» What this task involves: Set down exactly the lines in the records below that run from the line with "ATOM 66 O O" to the line with "ATOM 78 C CA", inclusive, and nothing more.

(Items from a data source)
###

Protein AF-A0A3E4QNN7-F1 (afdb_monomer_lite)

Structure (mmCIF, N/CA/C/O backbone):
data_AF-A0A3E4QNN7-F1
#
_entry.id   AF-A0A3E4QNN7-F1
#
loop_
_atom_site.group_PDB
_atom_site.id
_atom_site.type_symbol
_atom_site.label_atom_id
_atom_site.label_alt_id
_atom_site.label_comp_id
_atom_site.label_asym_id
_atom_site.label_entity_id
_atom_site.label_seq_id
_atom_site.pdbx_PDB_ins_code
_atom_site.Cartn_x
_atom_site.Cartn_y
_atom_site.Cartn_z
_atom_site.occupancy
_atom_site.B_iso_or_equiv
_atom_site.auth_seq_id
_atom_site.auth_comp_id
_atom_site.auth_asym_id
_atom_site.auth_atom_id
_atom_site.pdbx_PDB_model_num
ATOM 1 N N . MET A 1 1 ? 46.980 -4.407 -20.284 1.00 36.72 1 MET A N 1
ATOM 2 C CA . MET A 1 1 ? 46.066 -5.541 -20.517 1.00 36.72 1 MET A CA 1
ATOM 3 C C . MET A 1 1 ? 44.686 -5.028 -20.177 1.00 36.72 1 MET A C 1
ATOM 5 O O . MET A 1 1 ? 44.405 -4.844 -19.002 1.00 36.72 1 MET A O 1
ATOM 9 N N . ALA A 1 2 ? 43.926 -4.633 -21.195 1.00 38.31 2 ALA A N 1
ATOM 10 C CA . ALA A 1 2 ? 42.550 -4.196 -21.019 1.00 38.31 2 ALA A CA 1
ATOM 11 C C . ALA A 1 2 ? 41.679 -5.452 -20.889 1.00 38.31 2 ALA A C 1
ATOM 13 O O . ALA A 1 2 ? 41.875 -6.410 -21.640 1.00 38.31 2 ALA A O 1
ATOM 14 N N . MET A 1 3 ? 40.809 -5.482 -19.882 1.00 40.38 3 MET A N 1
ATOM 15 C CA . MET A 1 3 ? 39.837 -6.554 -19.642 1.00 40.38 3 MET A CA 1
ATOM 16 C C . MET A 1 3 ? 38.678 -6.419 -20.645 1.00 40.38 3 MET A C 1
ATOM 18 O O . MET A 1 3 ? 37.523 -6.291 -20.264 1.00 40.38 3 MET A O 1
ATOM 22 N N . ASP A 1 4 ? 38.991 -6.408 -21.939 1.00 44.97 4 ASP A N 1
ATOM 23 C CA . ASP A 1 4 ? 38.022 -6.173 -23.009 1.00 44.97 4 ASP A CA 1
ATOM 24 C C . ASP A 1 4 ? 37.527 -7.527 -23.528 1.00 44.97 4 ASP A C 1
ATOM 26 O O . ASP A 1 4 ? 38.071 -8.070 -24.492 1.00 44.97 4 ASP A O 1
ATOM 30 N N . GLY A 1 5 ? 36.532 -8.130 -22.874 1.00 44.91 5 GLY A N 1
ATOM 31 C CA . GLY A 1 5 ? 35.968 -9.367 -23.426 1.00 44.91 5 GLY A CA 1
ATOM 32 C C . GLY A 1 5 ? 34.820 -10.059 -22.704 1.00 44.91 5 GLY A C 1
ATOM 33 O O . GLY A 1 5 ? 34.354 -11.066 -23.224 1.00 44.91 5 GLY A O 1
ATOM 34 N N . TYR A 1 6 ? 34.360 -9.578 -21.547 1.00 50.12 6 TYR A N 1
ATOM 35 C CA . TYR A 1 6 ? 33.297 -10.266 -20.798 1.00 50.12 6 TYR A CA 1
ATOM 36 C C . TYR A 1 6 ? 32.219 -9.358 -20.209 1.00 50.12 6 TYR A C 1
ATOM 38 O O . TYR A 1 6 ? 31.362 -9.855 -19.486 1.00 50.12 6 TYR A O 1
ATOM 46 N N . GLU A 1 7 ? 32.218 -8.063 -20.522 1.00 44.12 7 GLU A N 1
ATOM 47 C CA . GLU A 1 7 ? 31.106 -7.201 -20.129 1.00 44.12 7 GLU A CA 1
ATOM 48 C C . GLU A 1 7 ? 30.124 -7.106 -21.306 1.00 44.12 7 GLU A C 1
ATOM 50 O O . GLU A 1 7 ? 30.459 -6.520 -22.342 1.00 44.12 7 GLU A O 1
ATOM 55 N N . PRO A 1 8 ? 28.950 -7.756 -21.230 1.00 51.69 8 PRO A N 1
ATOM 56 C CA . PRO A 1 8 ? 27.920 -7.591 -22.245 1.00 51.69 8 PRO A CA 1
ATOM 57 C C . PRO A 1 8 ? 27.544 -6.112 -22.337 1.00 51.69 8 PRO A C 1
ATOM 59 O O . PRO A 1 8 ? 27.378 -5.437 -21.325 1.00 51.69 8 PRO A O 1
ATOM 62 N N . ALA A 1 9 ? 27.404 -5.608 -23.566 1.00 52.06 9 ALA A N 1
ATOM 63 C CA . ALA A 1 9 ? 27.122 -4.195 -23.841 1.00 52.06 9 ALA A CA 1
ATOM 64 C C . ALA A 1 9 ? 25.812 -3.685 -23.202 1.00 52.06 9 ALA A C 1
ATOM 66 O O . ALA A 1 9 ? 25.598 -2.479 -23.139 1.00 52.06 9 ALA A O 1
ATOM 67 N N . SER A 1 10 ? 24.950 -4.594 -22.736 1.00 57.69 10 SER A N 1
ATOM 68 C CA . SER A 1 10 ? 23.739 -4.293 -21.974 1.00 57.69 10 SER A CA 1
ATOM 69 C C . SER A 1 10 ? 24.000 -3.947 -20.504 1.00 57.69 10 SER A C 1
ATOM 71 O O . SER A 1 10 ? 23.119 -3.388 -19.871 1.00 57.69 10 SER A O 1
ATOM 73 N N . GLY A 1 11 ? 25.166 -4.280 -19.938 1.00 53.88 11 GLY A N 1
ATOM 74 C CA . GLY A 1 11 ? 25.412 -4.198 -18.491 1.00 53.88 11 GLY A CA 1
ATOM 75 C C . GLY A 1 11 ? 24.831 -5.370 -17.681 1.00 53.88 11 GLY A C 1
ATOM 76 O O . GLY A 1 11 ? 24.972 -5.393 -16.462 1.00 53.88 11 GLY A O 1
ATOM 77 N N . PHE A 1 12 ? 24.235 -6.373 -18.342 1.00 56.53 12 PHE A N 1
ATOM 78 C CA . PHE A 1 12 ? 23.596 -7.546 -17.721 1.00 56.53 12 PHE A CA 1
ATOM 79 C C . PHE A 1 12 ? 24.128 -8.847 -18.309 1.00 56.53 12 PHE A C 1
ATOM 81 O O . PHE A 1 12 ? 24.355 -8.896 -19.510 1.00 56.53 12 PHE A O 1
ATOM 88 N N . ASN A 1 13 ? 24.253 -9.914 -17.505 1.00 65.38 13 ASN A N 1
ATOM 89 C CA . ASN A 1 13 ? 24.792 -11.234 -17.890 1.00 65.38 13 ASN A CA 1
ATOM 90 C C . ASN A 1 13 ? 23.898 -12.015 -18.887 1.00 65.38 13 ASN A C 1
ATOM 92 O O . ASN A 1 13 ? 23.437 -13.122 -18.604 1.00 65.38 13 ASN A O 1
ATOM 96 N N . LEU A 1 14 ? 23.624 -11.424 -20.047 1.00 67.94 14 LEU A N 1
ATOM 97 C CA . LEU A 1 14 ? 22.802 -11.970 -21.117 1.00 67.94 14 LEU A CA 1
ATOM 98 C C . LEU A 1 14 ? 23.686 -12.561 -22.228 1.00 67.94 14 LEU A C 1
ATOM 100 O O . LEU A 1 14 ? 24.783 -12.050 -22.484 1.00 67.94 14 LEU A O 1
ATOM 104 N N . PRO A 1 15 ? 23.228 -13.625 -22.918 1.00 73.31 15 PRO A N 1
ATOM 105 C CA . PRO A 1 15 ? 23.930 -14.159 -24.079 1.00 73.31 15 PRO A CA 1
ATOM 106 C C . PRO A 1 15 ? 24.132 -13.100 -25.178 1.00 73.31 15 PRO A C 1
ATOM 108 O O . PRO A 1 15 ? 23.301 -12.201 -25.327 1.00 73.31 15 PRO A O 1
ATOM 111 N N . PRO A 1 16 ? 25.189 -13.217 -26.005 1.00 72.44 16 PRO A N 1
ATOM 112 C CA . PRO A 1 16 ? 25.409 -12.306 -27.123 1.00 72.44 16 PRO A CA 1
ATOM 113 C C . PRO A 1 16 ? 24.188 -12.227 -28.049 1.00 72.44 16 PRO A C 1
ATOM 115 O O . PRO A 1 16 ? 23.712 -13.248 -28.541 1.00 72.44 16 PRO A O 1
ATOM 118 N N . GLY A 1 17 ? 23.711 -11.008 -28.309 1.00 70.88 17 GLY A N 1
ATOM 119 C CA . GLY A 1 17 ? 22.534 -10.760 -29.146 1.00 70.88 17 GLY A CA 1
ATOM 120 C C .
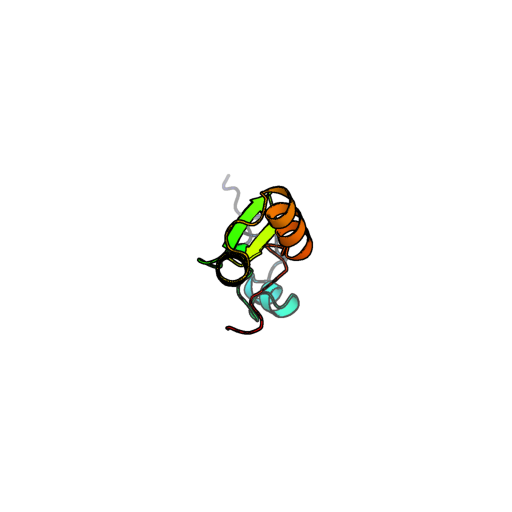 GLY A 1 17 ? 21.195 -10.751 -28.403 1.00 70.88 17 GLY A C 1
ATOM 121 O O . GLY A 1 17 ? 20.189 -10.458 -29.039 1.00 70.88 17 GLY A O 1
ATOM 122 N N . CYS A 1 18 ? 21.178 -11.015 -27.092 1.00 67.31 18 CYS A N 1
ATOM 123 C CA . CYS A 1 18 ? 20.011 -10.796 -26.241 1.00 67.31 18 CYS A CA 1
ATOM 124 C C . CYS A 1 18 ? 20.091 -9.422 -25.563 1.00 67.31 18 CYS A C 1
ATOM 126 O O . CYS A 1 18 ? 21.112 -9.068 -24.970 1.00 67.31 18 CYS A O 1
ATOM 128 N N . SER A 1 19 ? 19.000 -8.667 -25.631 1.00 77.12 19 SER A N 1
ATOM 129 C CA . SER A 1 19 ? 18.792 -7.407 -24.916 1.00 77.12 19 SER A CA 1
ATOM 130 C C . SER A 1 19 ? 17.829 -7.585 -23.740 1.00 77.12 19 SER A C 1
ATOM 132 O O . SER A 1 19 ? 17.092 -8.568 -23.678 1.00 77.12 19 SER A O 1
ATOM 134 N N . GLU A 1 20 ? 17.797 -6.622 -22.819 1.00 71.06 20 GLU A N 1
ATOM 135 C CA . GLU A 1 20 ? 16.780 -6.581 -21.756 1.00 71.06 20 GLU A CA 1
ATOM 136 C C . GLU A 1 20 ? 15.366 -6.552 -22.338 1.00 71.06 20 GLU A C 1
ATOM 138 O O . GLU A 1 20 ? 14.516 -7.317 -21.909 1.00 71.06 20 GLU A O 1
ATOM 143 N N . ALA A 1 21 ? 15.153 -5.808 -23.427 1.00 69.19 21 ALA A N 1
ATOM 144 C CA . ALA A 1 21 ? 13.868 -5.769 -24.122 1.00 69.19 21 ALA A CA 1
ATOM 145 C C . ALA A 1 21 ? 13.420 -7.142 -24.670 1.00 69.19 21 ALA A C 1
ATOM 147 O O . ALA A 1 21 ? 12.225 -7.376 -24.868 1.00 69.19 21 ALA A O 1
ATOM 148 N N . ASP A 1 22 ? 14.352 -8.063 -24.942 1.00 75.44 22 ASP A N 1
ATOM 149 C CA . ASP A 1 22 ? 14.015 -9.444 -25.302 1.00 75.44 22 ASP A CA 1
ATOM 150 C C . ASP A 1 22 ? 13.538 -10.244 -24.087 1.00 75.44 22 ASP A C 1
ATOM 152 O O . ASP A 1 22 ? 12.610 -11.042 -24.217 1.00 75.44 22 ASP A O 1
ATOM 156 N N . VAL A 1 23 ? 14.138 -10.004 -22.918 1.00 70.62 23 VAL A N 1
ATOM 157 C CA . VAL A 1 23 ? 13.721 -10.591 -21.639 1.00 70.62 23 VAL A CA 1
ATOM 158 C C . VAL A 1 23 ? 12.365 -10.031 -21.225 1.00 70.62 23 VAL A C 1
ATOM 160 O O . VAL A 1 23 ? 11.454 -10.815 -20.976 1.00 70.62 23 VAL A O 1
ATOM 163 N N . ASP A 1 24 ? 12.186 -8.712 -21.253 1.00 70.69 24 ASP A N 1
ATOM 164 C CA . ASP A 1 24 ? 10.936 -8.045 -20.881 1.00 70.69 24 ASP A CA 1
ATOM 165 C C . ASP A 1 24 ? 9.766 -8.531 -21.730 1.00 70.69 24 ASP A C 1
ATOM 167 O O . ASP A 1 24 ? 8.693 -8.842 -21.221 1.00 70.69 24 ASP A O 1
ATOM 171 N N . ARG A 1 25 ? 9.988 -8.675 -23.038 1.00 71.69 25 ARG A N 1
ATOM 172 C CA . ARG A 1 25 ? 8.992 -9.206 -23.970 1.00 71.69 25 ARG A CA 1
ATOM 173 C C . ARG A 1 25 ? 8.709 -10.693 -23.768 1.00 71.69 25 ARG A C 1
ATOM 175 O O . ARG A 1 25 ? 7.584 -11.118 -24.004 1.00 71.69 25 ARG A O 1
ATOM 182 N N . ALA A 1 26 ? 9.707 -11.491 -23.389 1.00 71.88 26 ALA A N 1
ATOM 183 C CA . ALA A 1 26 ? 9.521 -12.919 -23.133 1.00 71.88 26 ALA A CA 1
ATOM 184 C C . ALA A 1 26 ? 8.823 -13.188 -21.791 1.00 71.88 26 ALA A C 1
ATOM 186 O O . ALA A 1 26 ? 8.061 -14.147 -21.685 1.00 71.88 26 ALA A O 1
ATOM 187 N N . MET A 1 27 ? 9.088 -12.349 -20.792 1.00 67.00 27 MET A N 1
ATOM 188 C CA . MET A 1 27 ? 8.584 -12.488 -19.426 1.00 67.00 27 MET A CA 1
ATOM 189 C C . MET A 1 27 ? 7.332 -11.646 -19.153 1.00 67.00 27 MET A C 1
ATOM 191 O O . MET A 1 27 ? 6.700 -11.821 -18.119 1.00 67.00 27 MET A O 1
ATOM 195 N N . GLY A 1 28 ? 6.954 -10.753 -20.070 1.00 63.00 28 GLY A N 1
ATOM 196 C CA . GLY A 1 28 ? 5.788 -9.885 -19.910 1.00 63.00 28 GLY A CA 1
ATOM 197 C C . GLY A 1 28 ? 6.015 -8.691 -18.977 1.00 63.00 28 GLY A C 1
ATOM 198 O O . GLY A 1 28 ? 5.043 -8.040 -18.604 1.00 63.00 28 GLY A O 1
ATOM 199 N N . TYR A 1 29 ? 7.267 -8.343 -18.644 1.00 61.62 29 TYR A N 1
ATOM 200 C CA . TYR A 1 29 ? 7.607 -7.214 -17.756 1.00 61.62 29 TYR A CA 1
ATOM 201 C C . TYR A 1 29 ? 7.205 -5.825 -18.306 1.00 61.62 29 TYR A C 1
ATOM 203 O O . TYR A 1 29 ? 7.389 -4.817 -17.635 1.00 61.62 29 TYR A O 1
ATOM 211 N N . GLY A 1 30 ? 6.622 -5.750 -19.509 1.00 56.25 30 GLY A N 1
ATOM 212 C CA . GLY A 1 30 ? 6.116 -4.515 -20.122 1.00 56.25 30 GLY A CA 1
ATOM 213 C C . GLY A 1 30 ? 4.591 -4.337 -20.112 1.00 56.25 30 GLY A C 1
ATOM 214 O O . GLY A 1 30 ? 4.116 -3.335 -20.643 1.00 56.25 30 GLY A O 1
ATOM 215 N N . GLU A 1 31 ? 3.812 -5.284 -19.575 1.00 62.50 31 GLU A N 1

###

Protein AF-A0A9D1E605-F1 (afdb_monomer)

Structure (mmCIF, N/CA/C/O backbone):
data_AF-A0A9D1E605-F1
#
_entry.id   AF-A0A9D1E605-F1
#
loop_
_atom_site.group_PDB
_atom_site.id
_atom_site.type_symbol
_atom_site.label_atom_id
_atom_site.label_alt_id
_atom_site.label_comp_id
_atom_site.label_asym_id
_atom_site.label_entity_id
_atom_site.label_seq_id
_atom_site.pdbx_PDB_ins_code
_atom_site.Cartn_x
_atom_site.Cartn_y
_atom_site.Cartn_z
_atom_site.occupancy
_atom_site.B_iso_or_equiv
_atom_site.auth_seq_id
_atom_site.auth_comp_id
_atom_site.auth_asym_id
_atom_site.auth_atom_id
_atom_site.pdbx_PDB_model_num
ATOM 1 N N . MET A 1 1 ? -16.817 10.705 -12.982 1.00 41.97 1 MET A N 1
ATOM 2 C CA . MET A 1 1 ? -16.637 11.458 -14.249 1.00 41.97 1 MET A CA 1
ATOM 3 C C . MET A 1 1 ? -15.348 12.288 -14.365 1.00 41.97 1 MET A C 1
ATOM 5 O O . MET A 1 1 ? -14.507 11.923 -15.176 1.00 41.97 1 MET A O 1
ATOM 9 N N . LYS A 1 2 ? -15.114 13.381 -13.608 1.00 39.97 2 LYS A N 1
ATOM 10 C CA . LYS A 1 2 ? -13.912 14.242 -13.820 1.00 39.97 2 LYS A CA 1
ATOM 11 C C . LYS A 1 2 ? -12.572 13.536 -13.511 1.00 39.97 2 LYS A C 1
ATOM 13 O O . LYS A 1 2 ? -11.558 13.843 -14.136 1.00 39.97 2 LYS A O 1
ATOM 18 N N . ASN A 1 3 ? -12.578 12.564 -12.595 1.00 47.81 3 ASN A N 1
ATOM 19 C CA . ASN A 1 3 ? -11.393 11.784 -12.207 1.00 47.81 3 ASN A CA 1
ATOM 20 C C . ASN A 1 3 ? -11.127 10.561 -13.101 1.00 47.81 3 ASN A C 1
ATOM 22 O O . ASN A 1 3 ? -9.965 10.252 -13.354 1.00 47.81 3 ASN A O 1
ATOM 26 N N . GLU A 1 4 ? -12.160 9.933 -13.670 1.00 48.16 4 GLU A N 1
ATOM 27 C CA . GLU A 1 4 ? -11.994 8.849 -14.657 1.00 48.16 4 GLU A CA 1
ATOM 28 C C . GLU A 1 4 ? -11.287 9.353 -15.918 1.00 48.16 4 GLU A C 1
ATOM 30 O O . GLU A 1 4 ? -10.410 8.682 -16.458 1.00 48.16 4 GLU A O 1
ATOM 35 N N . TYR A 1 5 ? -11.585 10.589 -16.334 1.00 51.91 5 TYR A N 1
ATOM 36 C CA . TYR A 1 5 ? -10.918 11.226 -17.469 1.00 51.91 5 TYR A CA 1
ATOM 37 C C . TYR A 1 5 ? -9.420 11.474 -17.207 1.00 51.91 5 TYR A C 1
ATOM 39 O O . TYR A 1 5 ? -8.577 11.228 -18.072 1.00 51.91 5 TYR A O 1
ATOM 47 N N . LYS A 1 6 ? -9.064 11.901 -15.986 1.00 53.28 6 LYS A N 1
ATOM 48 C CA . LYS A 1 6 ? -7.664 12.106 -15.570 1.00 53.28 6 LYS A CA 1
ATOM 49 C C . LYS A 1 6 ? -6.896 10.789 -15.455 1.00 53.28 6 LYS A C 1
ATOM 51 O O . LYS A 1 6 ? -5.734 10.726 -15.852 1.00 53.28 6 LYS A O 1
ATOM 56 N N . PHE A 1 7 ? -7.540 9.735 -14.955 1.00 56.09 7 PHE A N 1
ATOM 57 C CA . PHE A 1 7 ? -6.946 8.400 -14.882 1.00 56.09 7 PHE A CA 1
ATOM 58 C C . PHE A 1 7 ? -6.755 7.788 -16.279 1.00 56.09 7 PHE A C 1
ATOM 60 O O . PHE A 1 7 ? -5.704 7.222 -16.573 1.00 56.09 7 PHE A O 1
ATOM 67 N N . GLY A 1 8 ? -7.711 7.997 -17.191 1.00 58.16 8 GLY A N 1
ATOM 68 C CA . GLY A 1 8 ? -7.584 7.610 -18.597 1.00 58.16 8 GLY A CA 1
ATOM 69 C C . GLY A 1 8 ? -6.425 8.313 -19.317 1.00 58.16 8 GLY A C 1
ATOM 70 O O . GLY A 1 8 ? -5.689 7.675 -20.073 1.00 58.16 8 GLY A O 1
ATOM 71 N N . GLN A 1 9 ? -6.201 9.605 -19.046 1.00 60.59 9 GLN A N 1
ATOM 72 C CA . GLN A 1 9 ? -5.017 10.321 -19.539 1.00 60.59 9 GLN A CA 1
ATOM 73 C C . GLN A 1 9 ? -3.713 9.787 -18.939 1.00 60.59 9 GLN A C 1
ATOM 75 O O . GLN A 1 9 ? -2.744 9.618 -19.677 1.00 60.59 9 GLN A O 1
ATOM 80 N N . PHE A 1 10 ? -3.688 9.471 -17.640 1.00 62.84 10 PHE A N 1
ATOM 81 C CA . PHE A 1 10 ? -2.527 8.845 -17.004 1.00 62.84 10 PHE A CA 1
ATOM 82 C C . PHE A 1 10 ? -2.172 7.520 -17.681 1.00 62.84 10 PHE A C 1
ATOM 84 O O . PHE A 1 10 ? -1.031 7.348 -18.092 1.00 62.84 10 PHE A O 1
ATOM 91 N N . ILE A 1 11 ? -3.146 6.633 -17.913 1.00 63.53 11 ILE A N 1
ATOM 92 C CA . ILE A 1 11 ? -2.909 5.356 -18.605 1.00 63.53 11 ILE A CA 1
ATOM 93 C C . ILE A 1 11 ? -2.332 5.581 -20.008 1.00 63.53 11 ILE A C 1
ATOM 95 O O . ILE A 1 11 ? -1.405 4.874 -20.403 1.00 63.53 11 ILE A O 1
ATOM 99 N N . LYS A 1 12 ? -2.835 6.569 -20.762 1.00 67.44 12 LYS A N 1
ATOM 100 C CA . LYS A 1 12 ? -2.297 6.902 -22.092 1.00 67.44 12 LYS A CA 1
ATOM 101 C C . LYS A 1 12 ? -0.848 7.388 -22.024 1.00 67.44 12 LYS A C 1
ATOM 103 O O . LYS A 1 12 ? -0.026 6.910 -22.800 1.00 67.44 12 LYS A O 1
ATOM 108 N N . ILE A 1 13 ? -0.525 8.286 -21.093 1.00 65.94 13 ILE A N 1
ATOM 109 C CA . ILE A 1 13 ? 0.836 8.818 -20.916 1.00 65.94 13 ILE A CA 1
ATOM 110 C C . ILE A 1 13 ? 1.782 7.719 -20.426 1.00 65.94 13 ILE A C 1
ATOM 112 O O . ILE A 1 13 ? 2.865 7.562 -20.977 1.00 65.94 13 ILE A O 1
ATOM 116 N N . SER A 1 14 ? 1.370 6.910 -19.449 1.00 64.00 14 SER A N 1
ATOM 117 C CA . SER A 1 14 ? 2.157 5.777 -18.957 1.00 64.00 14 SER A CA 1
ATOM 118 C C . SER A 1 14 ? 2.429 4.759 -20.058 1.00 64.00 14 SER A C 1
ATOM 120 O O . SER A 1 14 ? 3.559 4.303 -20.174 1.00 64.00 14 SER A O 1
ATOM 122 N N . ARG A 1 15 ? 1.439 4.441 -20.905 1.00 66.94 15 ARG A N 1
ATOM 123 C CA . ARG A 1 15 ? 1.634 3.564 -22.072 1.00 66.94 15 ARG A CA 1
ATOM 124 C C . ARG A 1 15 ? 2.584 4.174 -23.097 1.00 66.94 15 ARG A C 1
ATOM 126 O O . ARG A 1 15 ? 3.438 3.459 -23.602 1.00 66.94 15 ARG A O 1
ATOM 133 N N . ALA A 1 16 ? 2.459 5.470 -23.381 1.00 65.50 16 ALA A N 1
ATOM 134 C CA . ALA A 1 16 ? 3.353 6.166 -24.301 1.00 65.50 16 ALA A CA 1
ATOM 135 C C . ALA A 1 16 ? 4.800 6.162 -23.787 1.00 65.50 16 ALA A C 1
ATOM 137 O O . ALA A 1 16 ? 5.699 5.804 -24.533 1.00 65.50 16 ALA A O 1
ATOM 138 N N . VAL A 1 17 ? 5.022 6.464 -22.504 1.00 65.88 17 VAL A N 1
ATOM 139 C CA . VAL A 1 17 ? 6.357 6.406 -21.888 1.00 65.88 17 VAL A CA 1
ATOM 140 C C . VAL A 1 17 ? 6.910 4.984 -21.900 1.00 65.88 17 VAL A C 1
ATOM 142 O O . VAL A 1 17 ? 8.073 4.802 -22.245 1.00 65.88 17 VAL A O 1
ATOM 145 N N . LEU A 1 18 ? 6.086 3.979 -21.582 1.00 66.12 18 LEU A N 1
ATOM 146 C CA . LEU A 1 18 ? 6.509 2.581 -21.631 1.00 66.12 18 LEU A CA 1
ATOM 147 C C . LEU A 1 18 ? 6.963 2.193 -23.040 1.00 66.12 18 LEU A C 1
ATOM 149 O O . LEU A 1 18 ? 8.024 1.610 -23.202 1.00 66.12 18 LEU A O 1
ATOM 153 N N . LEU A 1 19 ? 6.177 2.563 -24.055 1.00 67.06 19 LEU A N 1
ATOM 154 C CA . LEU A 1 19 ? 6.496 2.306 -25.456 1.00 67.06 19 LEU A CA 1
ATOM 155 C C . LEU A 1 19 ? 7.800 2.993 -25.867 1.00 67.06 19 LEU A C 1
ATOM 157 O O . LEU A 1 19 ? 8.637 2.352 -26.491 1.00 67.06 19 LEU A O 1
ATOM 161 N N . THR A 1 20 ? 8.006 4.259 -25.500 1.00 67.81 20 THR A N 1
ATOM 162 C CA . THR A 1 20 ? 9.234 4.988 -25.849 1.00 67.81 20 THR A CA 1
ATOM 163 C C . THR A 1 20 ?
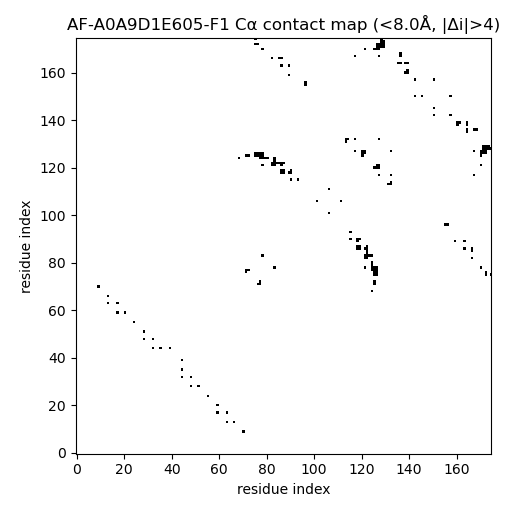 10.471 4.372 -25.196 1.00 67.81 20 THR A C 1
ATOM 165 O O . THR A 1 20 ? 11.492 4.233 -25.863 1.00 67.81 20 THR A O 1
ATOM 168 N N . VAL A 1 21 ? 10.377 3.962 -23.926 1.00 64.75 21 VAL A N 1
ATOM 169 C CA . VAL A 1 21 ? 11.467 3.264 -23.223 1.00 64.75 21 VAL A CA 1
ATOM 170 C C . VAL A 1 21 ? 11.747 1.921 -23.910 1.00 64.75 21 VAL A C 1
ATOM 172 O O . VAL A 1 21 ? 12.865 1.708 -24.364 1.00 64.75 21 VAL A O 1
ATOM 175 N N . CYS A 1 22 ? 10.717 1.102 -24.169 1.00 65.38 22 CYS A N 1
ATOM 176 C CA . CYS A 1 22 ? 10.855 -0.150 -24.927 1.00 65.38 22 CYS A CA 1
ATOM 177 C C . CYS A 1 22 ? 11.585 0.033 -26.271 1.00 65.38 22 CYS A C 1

###

» Expected answer:
ATOM 66 O O . ALA A 1 9 ? 25.598 -2.479 -23.139 1.00 52.06 9 ALA A O 1
ATOM 67 N N . SER A 1 10 ? 24.950 -4.594 -22.736 1.00 57.69 10 SER A N 1
ATOM 68 C CA . SER A 1 10 ? 23.739 -4.293 -21.974 1.00 57.69 10 SER A CA 1
ATOM 69 C C . SER A 1 10 ? 24.000 -3.947 -20.504 1.00 57.69 10 SER A C 1
ATOM 71 O O . SER A 1 10 ? 23.119 -3.388 -19.871 1.00 57.69 10 SER A O 1
ATOM 73 N N . GLY A 1 11 ? 25.166 -4.280 -19.938 1.00 53.88 11 GLY A N 1
ATOM 74 C CA . GLY A 1 11 ? 25.412 -4.198 -18.491 1.00 53.88 11 GLY A CA 1
ATOM 75 C C . GLY A 1 11 ? 24.831 -5.370 -17.681 1.00 53.88 11 GLY A C 1
ATOM 76 O O . GLY A 1 11 ? 24.972 -5.393 -16.462 1.00 53.88 11 GLY A O 1
ATOM 77 N N . PHE A 1 12 ? 24.235 -6.373 -18.342 1.00 56.53 12 PHE A N 1
ATOM 78 C CA . PHE A 1 12 ? 23.596 -7.546 -17.721 1.00 56.53 12 PHE A CA 1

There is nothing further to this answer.